Italian politicians bicker over belt-tightening
ROME (AP) — Italian politicians scrambled Sunday to find ways to modify the government's plan for slashed spending and new taxes, a formula devised to reassure markets but which set Premier Silvio Berlusconi's allies bickering among themselves and incensed ordinary citizens.
Just before much of Italy shut down for the big mid-August holiday weekend, Berlusconi unveiled the hastily assembled €45.5 billion ($67 billion) austerity package.
Reluctantly reneging on his promise to "never put the government's hands in the pockets of citizens," the billionaire media mogul announced a "solidarity" tax of an extra 5 percent on income over €90,000 ($130,000) and 10 percent over €150,000 ($220,000).
The measures also include closing down local governments of towns with less than 1,000 citizens, speeding up the timetable for raising women's retirement age and pledging to work for a constitutional amendment to require a balanced budget.
But cries are rising from ordinary Italians as well as some politicians that the government cut its own fat. Proposals include halving the number of Parliament's handsomely paid members, and selling off villas and other state real estate. There have even been calls to break a sacred taboo by ending the property tax exemption on the Catholic church's extensive holdings in Italy.
The suggestions seemed to be reaching the ears of the government. Defense Minister Ignazio La Russa told Sky TG24 TV his ministry was considering selling off underused army barracks and other military facilities to raise cash.
A cartoon on the front page of Corriere della Sera depicted Berlusconi as a crestfallen king, crown askew, holding out a tray of state palazzi and villas with the sign "for sale."
Senate committees start work on the austerity package Tuesday, to ready it for approval by Parliament in September when all lawmakers report back to work.
"A lot of proposals, maybe too many proposals, are being examined," Antonio Azzollini, head of the Senate budget committee, told Sky. Among measures that might be modified to make the austerity move "fairer" are pension reforms and the "solidarity" tax, he said.
A Berlusconi ally, Adriana Poli Bertone, said her faction was willing to test the waters with other political parties about halving the number of parliamentarians.

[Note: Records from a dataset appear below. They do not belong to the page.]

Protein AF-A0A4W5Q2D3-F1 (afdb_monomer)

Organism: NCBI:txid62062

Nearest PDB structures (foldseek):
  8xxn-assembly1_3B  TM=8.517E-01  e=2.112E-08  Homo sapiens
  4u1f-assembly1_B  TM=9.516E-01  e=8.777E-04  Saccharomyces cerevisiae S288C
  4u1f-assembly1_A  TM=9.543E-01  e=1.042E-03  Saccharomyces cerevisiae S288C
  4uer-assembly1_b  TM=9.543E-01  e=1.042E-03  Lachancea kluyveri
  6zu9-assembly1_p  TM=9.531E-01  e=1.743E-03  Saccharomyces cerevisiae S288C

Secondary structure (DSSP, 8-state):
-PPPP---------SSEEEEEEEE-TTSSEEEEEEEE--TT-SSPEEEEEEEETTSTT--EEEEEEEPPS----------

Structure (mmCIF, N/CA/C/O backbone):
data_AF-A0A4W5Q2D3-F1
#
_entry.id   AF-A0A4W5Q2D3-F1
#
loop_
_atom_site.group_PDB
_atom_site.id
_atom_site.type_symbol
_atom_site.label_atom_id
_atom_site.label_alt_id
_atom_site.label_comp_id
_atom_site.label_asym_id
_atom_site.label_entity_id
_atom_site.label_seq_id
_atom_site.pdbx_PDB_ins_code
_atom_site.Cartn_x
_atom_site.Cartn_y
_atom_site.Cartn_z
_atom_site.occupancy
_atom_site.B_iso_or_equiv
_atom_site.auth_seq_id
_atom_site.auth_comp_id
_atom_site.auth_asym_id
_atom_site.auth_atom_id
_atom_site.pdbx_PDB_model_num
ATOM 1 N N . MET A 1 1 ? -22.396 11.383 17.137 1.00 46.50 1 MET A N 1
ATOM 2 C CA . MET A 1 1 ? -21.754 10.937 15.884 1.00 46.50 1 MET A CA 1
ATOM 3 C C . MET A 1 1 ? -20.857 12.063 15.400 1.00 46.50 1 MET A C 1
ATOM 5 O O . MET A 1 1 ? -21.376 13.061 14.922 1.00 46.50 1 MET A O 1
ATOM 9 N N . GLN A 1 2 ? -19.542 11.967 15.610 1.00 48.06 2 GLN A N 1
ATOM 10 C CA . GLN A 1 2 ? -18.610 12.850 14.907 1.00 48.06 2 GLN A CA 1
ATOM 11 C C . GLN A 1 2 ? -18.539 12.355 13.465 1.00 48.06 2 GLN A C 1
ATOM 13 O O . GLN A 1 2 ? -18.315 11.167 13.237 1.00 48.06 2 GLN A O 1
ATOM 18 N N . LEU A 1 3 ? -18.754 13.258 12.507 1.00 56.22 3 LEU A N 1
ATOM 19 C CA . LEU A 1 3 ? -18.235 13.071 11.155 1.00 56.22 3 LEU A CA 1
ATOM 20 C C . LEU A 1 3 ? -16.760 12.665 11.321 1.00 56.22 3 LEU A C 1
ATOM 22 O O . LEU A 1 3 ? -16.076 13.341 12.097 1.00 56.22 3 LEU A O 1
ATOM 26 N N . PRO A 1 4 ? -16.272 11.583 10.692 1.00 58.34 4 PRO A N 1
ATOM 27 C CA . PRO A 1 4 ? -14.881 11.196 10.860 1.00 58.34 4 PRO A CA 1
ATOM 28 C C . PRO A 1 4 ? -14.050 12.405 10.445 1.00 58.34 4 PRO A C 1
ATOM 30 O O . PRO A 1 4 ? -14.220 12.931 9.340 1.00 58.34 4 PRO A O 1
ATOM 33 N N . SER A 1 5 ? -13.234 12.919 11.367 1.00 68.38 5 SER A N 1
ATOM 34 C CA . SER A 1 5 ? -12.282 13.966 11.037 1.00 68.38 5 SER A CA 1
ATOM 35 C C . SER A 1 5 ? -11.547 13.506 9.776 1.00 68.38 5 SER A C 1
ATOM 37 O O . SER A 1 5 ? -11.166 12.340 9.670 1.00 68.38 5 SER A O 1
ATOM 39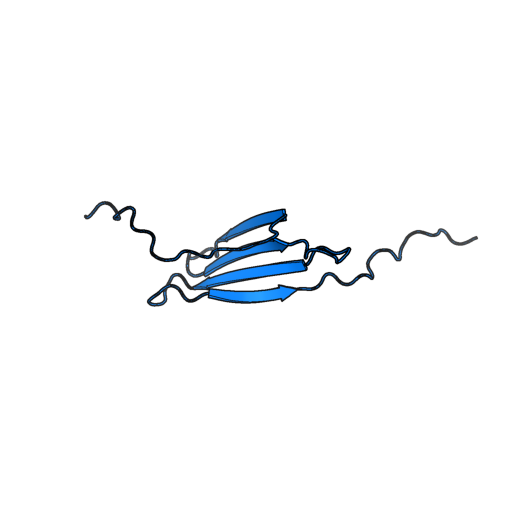 N N . ARG A 1 6 ? -11.368 14.382 8.779 1.00 73.56 6 ARG A N 1
ATOM 40 C CA . ARG A 1 6 ? -10.515 14.100 7.604 1.00 73.56 6 ARG A CA 1
ATOM 41 C C . ARG A 1 6 ? -9.034 14.069 8.007 1.00 73.56 6 ARG A C 1
ATOM 43 O O . ARG A 1 6 ? -8.185 14.654 7.348 1.00 73.56 6 ARG A O 1
ATOM 50 N N . GLN A 1 7 ? -8.744 13.468 9.151 1.00 77.62 7 GLN A N 1
ATOM 51 C CA . GLN A 1 7 ? -7.426 13.359 9.714 1.00 77.62 7 GLN A CA 1
ATOM 52 C C . GLN A 1 7 ? -6.755 12.147 9.088 1.00 77.62 7 GLN A C 1
ATOM 54 O O . GLN A 1 7 ? -7.237 11.019 9.192 1.00 77.62 7 GLN A O 1
ATOM 59 N N . GLU A 1 8 ? -5.635 12.393 8.426 1.00 82.31 8 GLU A N 1
ATOM 60 C CA . GLU A 1 8 ? -4.786 11.337 7.902 1.00 82.31 8 GLU A CA 1
ATOM 61 C C . GLU A 1 8 ? -4.168 10.569 9.074 1.00 82.31 8 GLU A C 1
ATOM 63 O O . GLU A 1 8 ? -3.430 11.122 9.888 1.00 82.31 8 GLU A O 1
ATOM 68 N N . ILE A 1 9 ? -4.506 9.284 9.184 1.00 84.19 9 ILE A N 1
ATOM 69 C CA . ILE A 1 9 ? -4.044 8.417 10.278 1.00 84.19 9 ILE A CA 1
ATOM 70 C C . ILE A 1 9 ? -2.655 7.845 9.956 1.00 84.19 9 ILE A C 1
ATOM 72 O O . ILE A 1 9 ? -1.843 7.615 10.851 1.00 84.19 9 ILE A O 1
ATOM 76 N N . ARG A 1 10 ? -2.364 7.618 8.667 1.00 84.69 10 ARG A N 1
ATOM 77 C CA . ARG A 1 10 ? -1.095 7.063 8.194 1.00 84.69 10 ARG A CA 1
ATOM 78 C C . ARG A 1 1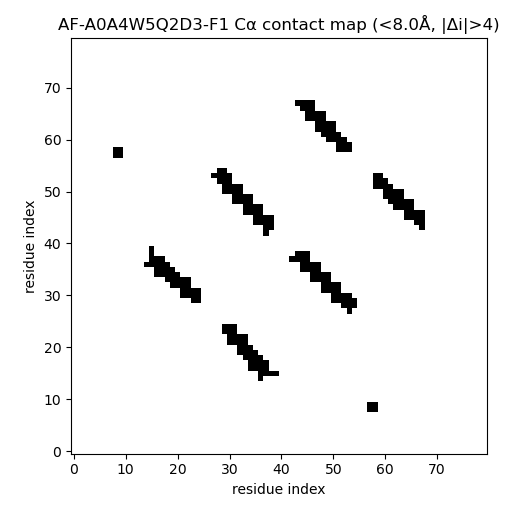0 ? -0.801 7.515 6.766 1.00 84.69 10 ARG A C 1
ATOM 80 O O . ARG A 1 10 ? -1.670 7.440 5.906 1.00 84.69 10 ARG A O 1
ATOM 87 N N . VAL A 1 11 ? 0.448 7.909 6.518 1.00 87.81 11 VAL A N 1
ATOM 88 C CA . VAL A 1 11 ? 0.959 8.266 5.187 1.00 87.81 11 VAL A CA 1
ATOM 89 C C . VAL A 1 11 ? 2.215 7.451 4.894 1.00 87.81 11 VAL A C 1
ATOM 91 O O . VAL A 1 11 ? 3.066 7.258 5.769 1.00 87.81 11 VAL A O 1
ATOM 94 N N . ARG A 1 12 ? 2.333 6.969 3.654 1.00 85.50 12 ARG A N 1
ATOM 95 C CA . ARG A 1 12 ? 3.505 6.247 3.157 1.00 85.50 12 ARG A CA 1
ATOM 96 C C . ARG A 1 12 ? 3.993 6.903 1.868 1.00 85.50 12 ARG A C 1
ATOM 98 O O . ARG A 1 12 ? 3.301 6.876 0.859 1.00 85.50 12 ARG A O 1
ATOM 105 N N . ASN A 1 13 ? 5.192 7.479 1.917 1.00 89.12 13 ASN A N 1
ATOM 106 C CA . ASN A 1 13 ? 5.830 8.110 0.763 1.00 89.12 13 ASN A CA 1
ATOM 107 C C . ASN A 1 13 ? 6.734 7.104 0.052 1.00 89.12 13 ASN A C 1
ATOM 109 O O . ASN A 1 13 ? 7.607 6.509 0.688 1.00 89.12 13 ASN A O 1
ATOM 113 N N . LEU A 1 14 ? 6.519 6.924 -1.250 1.00 89.06 14 LEU A N 1
ATOM 114 C CA . LEU A 1 14 ? 7.217 5.953 -2.089 1.00 89.06 14 LEU A CA 1
ATOM 115 C C . LEU A 1 14 ? 7.851 6.660 -3.293 1.00 89.06 14 LEU A C 1
ATOM 117 O O . LEU A 1 14 ? 7.312 7.643 -3.793 1.00 89.06 14 LEU A O 1
ATOM 121 N N . PHE A 1 15 ? 8.988 6.148 -3.765 1.00 86.06 15 PHE A N 1
ATOM 122 C CA . PHE A 1 15 ? 9.747 6.720 -4.882 1.00 86.06 15 PHE A CA 1
ATOM 123 C C . PHE A 1 15 ? 9.858 5.727 -6.038 1.00 86.06 15 PHE A C 1
ATOM 125 O O . PHE A 1 15 ? 9.852 4.515 -5.820 1.00 86.06 15 PHE A O 1
ATOM 132 N N . ASN A 1 16 ? 10.013 6.251 -7.259 1.00 87.69 16 ASN A N 1
ATOM 133 C CA . ASN A 1 16 ? 10.132 5.466 -8.496 1.00 87.69 16 ASN A CA 1
ATOM 134 C C . ASN A 1 16 ? 8.970 4.470 -8.694 1.00 87.69 16 ASN A C 1
ATOM 136 O O . ASN A 1 16 ? 9.173 3.330 -9.115 1.00 87.69 16 ASN A O 1
ATOM 140 N N . VAL A 1 17 ? 7.759 4.904 -8.341 1.00 89.25 17 VAL A N 1
ATOM 141 C CA . VAL A 1 17 ? 6.525 4.131 -8.488 1.00 89.25 17 VAL A CA 1
ATOM 142 C C . VAL A 1 17 ? 6.023 4.241 -9.924 1.00 89.25 17 VAL A C 1
ATOM 144 O O . VAL A 1 17 ? 5.946 5.339 -10.468 1.00 89.25 17 VAL A O 1
ATOM 147 N N . VAL A 1 18 ? 5.684 3.099 -10.511 1.00 89.94 18 VAL A N 1
ATOM 148 C CA . VAL A 1 18 ? 5.071 2.977 -11.836 1.00 89.94 18 VAL A CA 1
ATOM 149 C C . VAL A 1 18 ? 3.562 2.824 -11.712 1.00 89.94 18 VAL A C 1
ATOM 151 O O . VAL A 1 18 ? 2.824 3.513 -12.408 1.00 89.94 18 VAL A O 1
ATOM 154 N N . ASP A 1 19 ? 3.108 1.937 -10.826 1.00 90.50 19 ASP A N 1
ATOM 155 C CA . ASP A 1 19 ? 1.687 1.654 -10.630 1.00 90.50 19 ASP A CA 1
A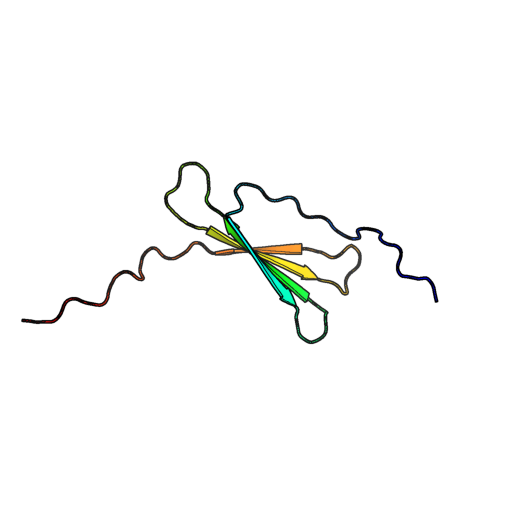TOM 156 C C . ASP A 1 19 ? 1.382 1.326 -9.164 1.00 90.50 19 ASP A C 1
ATOM 158 O O . ASP A 1 19 ? 2.233 0.810 -8.433 1.00 90.50 19 ASP A O 1
ATOM 162 N N . CYS A 1 20 ? 0.151 1.619 -8.749 1.00 92.88 20 CYS A N 1
ATOM 163 C CA . CYS A 1 20 ? -0.377 1.345 -7.419 1.00 92.88 20 CYS A CA 1
ATOM 164 C C . CYS A 1 20 ? -1.773 0.729 -7.531 1.00 92.88 20 CYS A C 1
ATOM 166 O O . CYS A 1 20 ? -2.706 1.371 -8.012 1.00 92.88 20 CYS A O 1
ATOM 168 N N . LYS A 1 21 ? -1.952 -0.479 -6.992 1.00 94.06 21 LYS A N 1
ATOM 169 C CA . LYS A 1 21 ? -3.255 -1.150 -6.904 1.00 94.06 21 LYS A CA 1
ATOM 170 C C . LYS A 1 21 ? -3.623 -1.397 -5.453 1.00 94.06 21 LYS A C 1
ATOM 172 O O . LYS A 1 21 ? -2.857 -1.992 -4.700 1.00 94.06 21 LYS A O 1
ATOM 177 N N . LEU A 1 22 ? -4.805 -0.931 -5.067 1.00 95.19 22 LEU A N 1
ATOM 178 C CA . LEU A 1 22 ? -5.312 -1.048 -3.707 1.00 95.19 22 LEU A CA 1
ATOM 179 C C . LEU A 1 22 ? -6.261 -2.243 -3.615 1.00 95.19 22 LEU A C 1
ATOM 181 O O . LEU A 1 22 ?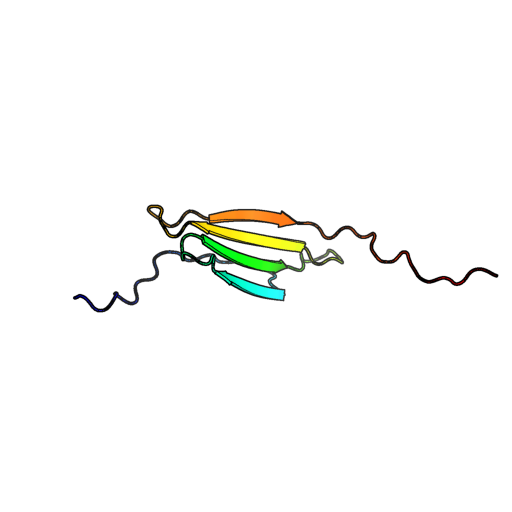 -7.225 -2.347 -4.372 1.00 95.19 22 LEU A O 1
ATOM 185 N N . HIS A 1 23 ? -6.001 -3.118 -2.652 1.00 94.62 23 HIS A N 1
ATOM 186 C CA . HIS A 1 23 ? -6.763 -4.329 -2.392 1.00 94.62 23 HIS A CA 1
ATOM 187 C C . HIS A 1 23 ? -7.221 -4.342 -0.936 1.00 94.62 23 HIS A C 1
ATOM 189 O O . HIS A 1 23 ? -6.424 -4.514 -0.012 1.00 94.62 23 HIS A O 1
ATOM 195 N N . TRP A 1 24 ? -8.524 -4.172 -0.732 1.00 94.81 24 TRP A N 1
ATOM 196 C CA . TRP A 1 24 ? -9.136 -4.258 0.589 1.00 94.81 24 TRP A CA 1
ATOM 197 C C . TRP A 1 24 ? -9.457 -5.706 0.948 1.00 94.81 24 TRP A C 1
ATOM 199 O O . TRP A 1 24 ? -10.071 -6.437 0.167 1.00 94.81 24 TRP A O 1
ATOM 209 N N . GLN A 1 25 ? -9.076 -6.117 2.155 1.00 94.00 25 GLN A N 1
ATOM 210 C CA . GLN A 1 25 ? -9.548 -7.369 2.732 1.00 94.00 25 GLN A CA 1
ATOM 211 C C . GLN A 1 25 ? -11.046 -7.244 3.044 1.00 94.00 25 GLN A C 1
ATOM 213 O O . GLN A 1 25 ? -11.526 -6.182 3.436 1.00 94.00 25 GLN A O 1
ATOM 218 N N . ARG A 1 26 ? -11.804 -8.330 2.843 1.00 90.94 26 ARG A N 1
ATOM 219 C CA . ARG A 1 26 ? -13.281 -8.320 2.880 1.00 90.94 26 ARG A CA 1
ATOM 220 C C . ARG A 1 26 ? -13.887 -7.777 4.181 1.00 90.94 26 ARG A C 1
ATOM 222 O O . ARG A 1 26 ? -15.000 -7.272 4.144 1.00 90.94 26 ARG A O 1
ATOM 229 N N . GLN A 1 27 ? -13.190 -7.906 5.307 1.00 93.12 27 GLN A N 1
ATOM 230 C CA . GLN A 1 27 ? -13.634 -7.431 6.623 1.00 93.12 27 GLN A CA 1
ATOM 231 C C . GLN A 1 27 ? -13.082 -6.033 6.966 1.00 93.12 27 GLN A C 1
ATOM 233 O O . GLN A 1 27 ? -13.437 -5.479 8.001 1.00 93.12 27 GLN A O 1
ATOM 238 N N . GLY A 1 28 ? -12.247 -5.448 6.098 1.00 90.69 28 GLY A N 1
ATOM 239 C CA . GLY A 1 28 ? -11.616 -4.142 6.297 1.00 90.69 28 GLY A CA 1
ATOM 240 C C . GLY A 1 28 ? -10.399 -4.161 7.224 1.00 90.69 28 GLY A C 1
ATOM 241 O O . GLY A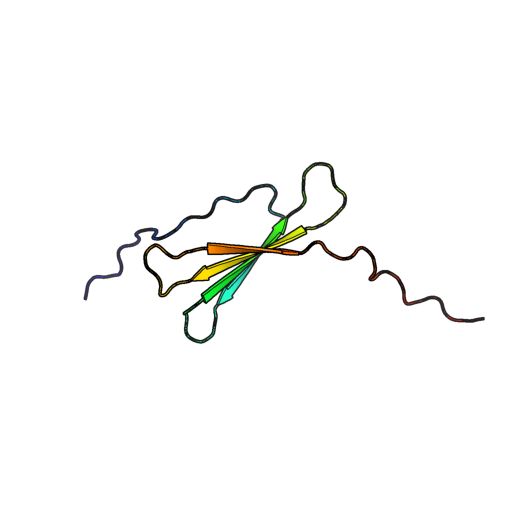 1 28 ? -9.889 -3.102 7.578 1.00 90.69 28 GLY A O 1
ATOM 242 N N . ASP A 1 29 ? -9.917 -5.342 7.613 1.00 92.88 29 ASP A N 1
ATOM 243 C CA . ASP A 1 29 ? -8.861 -5.481 8.628 1.00 92.88 29 ASP A CA 1
ATOM 244 C C . ASP A 1 29 ? -7.482 -5.141 8.076 1.00 92.88 29 ASP A C 1
ATOM 246 O O . ASP A 1 29 ? -6.606 -4.653 8.795 1.00 92.88 29 ASP A O 1
ATOM 250 N N . TYR A 1 30 ? -7.320 -5.390 6.780 1.00 94.06 30 TYR A N 1
ATOM 251 C CA . TYR A 1 30 ? -6.085 -5.190 6.052 1.00 94.06 30 TYR A CA 1
ATOM 252 C C . TYR A 1 30 ? -6.358 -4.451 4.747 1.00 94.06 30 TYR A C 1
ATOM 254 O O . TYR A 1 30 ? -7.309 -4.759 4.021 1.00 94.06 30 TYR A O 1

Italian newspapers are awash in letters from an angry public suggesting that the number of lawmakers be reduced, or at least be docked pay when they don't show up for sessions, especially those who hold second "jobs" in law or industry.
Berlusconi's decision to pull the plug on local governments in Italy's tiniest towns especially irked grass roots members of the Northern League, a populist party led by Umberto Bossi, whose support keeps Berlusconi's 3-year-old government alive.
Bossi himself has balked at pension reform, loathe to antagonize the working class base of his party. Holding court wearing an undershirt and with a cigar stub dangling from a corner of his mouth while vacationing, the Northern League leader openly criticized the reform, saying women need to retire earlier than men so they can baby-sit grandchildren.
Berlusconi has been keeping a low profile. After vacationing at one of his seaside villas in Sardinia, he flew to his mansion outside Milan.
Some politicians are calling for a slight increase in the sales tax as more democratic than the "solidarity tax." Since tax evasion is endemic, the "solidarity" measure will largely be shouldered by salaried workers. Berlusconi had staunchly opposed raising the sales tax, but he seemed to be doing an about face. Italian news agency Lapresse quoted the premier's top aide, Justice Minister Angelino Alfano, as saying Sunday that a sales tax increase is "worthwhile, if it really softens the cuts without diminishing consumer purchases."
Union and industrial leaders have complained that the austerity package offers no remedies for the sluggish economy.
A stroll down the streets in Rome's residential neighborhoods indicates Italians cut back on vacations. Parking places usually abound in August, as families head to the sea or mountains, but not this summer. Butcher shops and grocery stores that in the past closed down for the entire month, posted signs saying they were only taking two weeks.